Input for this task Start Marker

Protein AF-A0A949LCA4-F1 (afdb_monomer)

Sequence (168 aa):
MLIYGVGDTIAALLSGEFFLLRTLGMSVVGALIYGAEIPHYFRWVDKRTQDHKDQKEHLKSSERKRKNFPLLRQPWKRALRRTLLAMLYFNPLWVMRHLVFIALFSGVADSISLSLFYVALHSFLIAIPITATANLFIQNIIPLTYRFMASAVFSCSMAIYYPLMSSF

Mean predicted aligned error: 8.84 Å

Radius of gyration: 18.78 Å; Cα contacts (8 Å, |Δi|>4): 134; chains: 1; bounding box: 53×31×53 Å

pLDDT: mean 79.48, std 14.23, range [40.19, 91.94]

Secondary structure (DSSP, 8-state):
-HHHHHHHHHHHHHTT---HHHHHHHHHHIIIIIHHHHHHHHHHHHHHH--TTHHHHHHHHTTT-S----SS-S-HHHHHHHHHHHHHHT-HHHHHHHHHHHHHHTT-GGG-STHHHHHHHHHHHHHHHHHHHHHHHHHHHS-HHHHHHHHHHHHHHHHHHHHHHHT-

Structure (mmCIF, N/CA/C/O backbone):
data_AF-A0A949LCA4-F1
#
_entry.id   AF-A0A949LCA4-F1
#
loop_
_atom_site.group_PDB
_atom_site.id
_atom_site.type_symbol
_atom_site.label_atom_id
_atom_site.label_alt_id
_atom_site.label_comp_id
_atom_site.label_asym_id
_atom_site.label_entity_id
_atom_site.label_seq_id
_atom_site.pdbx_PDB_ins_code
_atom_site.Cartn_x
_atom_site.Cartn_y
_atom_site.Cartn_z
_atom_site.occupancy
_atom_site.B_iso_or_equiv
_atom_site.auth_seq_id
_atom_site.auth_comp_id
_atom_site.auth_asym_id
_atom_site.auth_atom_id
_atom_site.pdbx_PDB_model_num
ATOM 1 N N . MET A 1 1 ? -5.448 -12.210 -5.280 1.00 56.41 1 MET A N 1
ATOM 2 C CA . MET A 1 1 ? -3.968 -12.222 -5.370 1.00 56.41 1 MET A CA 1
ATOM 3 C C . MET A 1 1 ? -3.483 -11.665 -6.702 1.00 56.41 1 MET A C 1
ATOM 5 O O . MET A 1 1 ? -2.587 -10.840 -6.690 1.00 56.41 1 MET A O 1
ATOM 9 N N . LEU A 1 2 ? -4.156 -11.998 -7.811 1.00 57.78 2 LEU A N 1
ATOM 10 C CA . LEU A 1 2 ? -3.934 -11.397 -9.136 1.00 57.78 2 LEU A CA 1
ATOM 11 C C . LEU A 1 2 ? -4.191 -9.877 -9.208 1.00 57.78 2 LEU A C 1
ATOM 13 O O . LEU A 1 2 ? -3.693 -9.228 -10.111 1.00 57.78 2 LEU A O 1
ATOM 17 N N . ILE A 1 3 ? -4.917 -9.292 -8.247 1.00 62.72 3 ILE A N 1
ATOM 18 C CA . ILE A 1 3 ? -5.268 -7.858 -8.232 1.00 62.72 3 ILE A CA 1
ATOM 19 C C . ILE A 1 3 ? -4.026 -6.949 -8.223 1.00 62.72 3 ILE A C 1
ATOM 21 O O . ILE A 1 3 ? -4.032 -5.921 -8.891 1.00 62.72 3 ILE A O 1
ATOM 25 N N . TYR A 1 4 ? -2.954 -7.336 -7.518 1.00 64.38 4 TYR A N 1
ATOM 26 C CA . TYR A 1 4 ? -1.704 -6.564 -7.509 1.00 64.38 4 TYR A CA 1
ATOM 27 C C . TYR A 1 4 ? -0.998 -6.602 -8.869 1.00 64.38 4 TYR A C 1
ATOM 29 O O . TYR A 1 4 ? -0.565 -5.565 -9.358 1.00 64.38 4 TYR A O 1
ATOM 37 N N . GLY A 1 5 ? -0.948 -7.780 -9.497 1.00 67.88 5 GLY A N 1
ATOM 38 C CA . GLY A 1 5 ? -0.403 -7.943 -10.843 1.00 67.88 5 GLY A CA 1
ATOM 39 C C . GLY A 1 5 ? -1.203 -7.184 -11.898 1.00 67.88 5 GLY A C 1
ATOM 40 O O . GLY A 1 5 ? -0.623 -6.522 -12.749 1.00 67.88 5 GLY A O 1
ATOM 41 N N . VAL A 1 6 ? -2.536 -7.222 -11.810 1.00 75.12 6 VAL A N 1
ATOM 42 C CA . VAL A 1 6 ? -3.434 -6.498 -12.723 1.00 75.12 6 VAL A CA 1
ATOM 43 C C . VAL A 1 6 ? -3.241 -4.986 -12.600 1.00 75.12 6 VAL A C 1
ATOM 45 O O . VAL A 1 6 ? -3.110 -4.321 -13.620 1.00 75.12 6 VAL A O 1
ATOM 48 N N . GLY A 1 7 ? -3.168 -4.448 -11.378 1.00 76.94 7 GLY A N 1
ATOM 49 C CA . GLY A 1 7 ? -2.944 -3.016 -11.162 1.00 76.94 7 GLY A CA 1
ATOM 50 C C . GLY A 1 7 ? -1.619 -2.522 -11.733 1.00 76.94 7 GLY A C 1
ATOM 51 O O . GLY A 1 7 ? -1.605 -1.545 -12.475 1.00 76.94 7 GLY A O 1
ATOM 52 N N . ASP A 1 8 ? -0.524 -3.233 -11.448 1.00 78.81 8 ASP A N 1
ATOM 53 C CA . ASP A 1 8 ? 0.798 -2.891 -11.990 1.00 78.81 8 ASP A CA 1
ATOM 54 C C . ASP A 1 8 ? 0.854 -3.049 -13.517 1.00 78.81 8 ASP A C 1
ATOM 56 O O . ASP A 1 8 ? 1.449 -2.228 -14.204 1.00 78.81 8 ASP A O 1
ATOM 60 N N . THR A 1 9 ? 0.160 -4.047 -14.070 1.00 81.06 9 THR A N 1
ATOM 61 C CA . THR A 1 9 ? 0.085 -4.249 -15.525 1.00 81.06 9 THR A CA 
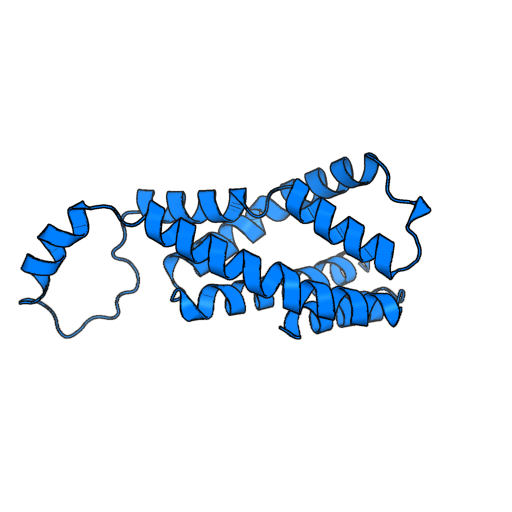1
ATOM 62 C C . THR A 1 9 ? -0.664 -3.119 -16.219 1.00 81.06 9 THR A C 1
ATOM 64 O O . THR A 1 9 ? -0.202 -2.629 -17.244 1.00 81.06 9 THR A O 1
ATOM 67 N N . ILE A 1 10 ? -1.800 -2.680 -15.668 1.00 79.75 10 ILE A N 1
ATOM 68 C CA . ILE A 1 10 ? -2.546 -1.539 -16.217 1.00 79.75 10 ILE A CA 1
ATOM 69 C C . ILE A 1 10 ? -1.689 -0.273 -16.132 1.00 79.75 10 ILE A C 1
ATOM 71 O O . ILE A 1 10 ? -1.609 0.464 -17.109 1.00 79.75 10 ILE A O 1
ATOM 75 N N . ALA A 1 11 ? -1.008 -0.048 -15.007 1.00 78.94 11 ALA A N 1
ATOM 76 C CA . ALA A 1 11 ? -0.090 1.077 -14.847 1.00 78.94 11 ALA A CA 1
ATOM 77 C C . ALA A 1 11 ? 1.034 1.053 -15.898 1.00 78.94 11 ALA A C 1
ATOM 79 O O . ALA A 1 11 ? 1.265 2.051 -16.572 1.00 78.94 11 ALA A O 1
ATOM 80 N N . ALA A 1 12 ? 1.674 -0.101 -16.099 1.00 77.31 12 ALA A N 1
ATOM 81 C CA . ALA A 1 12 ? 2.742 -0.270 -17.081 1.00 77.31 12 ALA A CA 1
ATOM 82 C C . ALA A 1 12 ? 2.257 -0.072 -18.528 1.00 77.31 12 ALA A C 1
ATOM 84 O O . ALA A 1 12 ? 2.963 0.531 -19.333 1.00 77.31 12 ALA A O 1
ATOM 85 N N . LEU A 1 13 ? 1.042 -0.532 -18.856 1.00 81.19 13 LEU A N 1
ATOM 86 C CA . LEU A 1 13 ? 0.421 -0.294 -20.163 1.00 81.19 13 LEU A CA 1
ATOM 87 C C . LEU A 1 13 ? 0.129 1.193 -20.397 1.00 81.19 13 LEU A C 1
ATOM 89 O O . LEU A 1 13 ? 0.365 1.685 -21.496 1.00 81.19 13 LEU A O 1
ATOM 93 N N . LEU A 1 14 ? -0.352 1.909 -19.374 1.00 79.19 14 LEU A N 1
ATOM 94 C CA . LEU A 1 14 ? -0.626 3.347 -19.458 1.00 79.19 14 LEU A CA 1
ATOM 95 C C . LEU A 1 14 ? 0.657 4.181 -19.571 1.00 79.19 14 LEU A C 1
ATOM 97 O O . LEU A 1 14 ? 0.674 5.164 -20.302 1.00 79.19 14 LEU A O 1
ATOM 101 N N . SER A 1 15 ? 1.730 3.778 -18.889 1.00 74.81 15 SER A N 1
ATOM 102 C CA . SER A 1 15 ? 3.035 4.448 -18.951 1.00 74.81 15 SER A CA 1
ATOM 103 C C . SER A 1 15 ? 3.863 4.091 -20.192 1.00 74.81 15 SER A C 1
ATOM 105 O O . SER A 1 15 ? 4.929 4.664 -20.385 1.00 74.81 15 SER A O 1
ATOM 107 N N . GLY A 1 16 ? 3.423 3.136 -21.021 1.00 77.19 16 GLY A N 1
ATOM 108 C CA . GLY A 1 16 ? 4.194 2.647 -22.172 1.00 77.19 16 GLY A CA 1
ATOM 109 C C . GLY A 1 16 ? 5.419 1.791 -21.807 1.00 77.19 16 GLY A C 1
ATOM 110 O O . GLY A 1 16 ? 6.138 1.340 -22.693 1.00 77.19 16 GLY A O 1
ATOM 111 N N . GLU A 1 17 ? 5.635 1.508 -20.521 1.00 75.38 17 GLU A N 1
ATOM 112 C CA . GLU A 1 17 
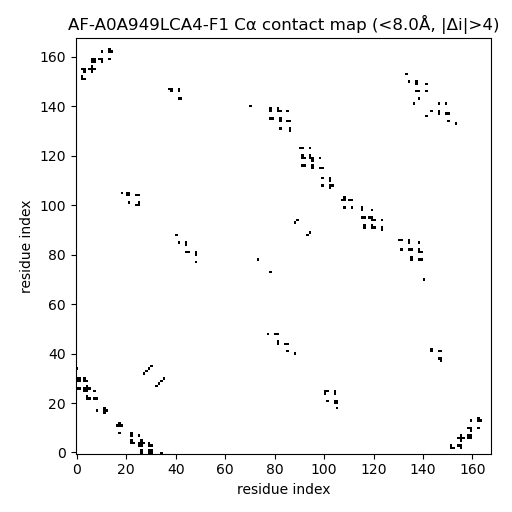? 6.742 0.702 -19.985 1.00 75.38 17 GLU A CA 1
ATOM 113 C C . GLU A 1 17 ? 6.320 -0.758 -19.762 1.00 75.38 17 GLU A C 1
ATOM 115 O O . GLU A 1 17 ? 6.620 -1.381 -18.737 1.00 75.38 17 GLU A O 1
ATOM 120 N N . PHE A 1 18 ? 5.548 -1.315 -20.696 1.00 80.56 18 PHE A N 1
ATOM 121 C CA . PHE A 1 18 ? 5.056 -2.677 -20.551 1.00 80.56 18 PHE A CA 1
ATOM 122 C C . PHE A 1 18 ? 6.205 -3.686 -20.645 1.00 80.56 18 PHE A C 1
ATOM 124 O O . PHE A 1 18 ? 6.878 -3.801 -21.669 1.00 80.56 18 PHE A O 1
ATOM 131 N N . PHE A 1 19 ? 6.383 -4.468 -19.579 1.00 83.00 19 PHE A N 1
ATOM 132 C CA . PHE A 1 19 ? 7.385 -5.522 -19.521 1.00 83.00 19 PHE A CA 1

Input for this task End Marker
Input for this task Start Marker

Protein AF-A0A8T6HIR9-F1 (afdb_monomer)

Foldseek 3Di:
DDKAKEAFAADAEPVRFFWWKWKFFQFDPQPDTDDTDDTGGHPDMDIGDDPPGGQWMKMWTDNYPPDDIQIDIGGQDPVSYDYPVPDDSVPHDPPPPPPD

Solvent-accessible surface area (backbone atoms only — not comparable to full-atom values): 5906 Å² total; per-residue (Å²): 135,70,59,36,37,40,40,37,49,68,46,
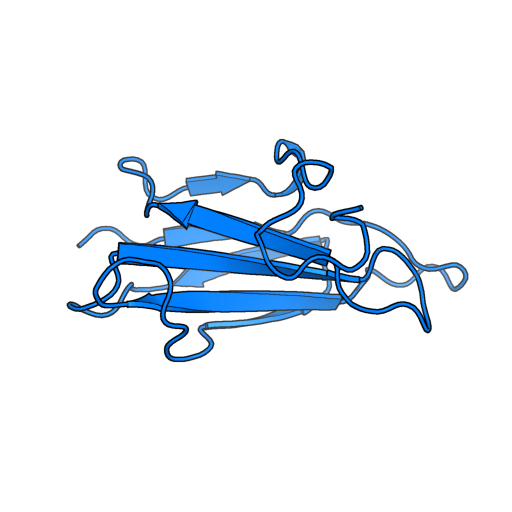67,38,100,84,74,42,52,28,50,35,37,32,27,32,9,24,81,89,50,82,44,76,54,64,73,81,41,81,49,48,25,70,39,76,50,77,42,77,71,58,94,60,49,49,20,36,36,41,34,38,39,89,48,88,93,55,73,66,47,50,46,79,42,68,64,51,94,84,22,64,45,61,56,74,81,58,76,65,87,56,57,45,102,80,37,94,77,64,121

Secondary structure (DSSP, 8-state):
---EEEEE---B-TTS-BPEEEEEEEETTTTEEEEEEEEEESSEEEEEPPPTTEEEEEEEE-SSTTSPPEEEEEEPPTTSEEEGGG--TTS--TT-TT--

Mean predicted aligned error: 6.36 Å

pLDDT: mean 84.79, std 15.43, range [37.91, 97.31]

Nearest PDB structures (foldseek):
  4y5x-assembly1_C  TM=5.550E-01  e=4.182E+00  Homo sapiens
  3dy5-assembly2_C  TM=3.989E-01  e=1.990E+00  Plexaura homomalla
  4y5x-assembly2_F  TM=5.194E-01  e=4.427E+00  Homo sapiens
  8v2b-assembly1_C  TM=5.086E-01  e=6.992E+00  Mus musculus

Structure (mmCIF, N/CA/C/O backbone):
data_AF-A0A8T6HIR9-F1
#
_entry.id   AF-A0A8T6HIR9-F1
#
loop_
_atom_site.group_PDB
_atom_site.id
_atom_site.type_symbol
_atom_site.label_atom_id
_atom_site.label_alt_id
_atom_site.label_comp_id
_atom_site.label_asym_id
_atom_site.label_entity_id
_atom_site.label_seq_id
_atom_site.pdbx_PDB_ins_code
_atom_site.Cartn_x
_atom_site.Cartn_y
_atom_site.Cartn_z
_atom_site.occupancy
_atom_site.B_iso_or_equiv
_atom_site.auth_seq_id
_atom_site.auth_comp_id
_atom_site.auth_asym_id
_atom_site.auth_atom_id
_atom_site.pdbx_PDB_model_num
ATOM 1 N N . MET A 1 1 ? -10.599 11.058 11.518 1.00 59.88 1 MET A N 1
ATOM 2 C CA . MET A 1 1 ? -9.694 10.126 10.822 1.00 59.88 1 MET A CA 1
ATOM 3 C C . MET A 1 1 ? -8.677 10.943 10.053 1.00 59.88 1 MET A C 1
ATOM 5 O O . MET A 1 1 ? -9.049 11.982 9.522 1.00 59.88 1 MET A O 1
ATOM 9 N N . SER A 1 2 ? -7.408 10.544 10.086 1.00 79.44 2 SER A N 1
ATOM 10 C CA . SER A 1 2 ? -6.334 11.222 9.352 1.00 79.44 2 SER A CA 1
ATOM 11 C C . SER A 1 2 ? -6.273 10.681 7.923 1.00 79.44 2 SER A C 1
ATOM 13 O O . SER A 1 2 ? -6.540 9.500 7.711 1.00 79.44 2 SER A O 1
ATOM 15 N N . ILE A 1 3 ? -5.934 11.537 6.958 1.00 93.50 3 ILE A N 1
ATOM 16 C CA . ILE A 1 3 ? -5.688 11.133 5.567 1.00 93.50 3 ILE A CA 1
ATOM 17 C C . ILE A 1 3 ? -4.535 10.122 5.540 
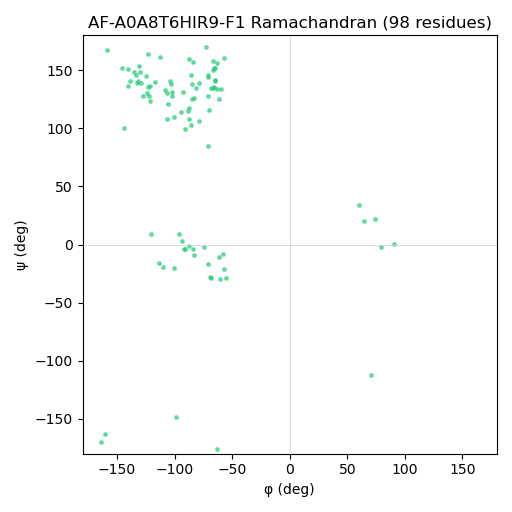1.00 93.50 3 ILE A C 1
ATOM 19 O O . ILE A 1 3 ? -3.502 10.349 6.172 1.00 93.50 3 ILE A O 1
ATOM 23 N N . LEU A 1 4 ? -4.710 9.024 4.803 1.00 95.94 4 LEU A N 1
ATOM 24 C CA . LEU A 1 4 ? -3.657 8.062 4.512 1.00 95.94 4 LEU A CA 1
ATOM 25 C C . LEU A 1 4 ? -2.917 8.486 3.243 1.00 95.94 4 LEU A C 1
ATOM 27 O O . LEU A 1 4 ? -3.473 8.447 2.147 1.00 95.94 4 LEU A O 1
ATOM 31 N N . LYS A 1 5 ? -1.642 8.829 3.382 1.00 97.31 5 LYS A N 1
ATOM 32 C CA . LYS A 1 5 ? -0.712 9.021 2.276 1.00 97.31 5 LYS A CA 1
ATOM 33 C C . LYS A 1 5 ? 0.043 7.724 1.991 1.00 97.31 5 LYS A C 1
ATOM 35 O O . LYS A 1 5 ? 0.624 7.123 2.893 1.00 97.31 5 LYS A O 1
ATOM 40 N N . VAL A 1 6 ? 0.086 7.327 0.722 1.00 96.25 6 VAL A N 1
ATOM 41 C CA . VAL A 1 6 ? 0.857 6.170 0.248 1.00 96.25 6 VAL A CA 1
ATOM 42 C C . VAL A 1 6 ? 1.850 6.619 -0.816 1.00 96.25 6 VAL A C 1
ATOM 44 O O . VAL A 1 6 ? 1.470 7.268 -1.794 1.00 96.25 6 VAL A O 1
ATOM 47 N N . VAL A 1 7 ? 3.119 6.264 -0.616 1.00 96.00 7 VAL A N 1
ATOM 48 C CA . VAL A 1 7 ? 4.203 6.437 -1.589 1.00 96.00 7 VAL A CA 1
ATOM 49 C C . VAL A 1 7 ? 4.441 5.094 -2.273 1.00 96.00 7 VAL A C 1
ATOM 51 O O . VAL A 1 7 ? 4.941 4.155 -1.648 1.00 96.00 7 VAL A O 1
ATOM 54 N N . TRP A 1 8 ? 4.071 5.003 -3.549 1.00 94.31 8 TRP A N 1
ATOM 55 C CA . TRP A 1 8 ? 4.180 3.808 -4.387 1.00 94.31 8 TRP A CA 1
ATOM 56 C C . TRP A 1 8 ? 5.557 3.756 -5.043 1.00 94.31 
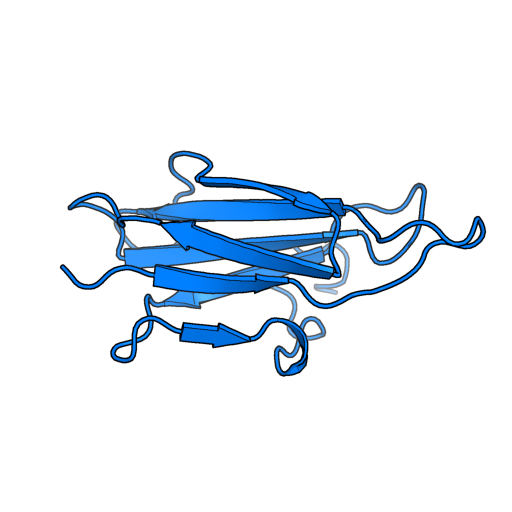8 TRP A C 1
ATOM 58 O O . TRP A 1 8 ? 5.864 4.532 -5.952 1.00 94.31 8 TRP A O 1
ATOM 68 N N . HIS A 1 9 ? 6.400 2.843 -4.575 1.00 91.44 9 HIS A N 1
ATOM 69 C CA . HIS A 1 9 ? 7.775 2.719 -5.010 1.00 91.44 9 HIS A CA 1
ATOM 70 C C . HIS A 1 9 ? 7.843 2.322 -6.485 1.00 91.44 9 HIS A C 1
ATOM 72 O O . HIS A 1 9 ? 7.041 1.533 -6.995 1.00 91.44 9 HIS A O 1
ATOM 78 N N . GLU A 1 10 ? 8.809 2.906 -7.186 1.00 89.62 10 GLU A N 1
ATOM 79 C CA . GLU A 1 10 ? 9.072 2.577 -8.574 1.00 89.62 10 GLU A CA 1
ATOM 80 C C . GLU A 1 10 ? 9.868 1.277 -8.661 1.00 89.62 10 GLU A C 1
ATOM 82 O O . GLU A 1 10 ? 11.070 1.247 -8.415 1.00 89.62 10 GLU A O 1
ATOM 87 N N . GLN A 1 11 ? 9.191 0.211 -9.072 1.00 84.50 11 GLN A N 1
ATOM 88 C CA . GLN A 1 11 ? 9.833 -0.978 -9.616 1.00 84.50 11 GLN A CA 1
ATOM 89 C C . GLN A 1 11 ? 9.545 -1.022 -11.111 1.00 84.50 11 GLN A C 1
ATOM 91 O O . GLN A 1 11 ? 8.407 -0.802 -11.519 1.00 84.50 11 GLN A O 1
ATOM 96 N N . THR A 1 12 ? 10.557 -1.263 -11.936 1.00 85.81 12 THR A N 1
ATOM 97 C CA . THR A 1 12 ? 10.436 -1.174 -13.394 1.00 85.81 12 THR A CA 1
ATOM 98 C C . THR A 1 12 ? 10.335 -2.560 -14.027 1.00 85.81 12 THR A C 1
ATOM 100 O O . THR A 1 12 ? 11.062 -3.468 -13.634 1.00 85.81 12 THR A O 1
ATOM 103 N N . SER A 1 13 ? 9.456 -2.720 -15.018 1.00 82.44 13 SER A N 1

Input for this task End Marker

__What this task involves__
Exercise for the records above: copy only the lines from the one with "ATOM 105 O O" to the one with "ATOM 132 C CA", both ends kept, and drop the pictures.

__Solved exercise__
ATOM 105 O O . SER A 1 15 ? 4.929 4.664 -20.385 1.00 74.81 15 SER A O 1
ATOM 107 N N . GLY A 1 16 ? 3.423 3.136 -21.021 1.00 77.19 16 GLY A N 1
ATOM 108 C CA . GLY A 1 16 ? 4.194 2.647 -22.172 1.00 77.19 16 GLY A CA 1
ATOM 109 C C . GLY A 1 16 ? 5.419 1.791 -21.807 1.00 77.19 16 GLY A C 1
ATOM 110 O O . GLY A 1 16 ? 6.138 1.340 -22.693 1.00 77.19 16 GLY A O 1
ATOM 111 N N . GLU A 1 17 ? 5.635 1.508 -20.521 1.00 75.38 17 GLU A N 1
ATOM 112 C CA . GLU A 1 17 
? 6.742 0.702 -19.985 1.00 75.38 17 GLU A CA 1
ATOM 113 C C . GLU A 1 17 ? 6.320 -0.758 -19.762 1.00 75.38 17 GLU A C 1
ATOM 115 O O . GLU A 1 17 ? 6.620 -1.381 -18.737 1.00 75.38 17 GLU A O 1
ATOM 120 N N . PHE A 1 18 ? 5.548 -1.315 -20.696 1.00 80.56 18 PHE A N 1
ATOM 121 C CA . PHE A 1 18 ? 5.056 -2.677 -20.551 1.00 80.56 18 PHE A CA 1
ATOM 122 C C . PHE A 1 18 ? 6.205 -3.686 -20.645 1.00 80.56 18 PHE A C 1
ATOM 124 O O . PHE A 1 18 ? 6.878 -3.801 -21.669 1.00 80.56 18 PHE A O 1
ATOM 131 N N . PHE A 1 19 ? 6.383 -4.468 -19.579 1.00 83.00 19 PHE A N 1
ATOM 132 C CA . PHE A 1 19 ? 7.385 -5.522 -19.521 1.00 83.00 19 PHE A CA 1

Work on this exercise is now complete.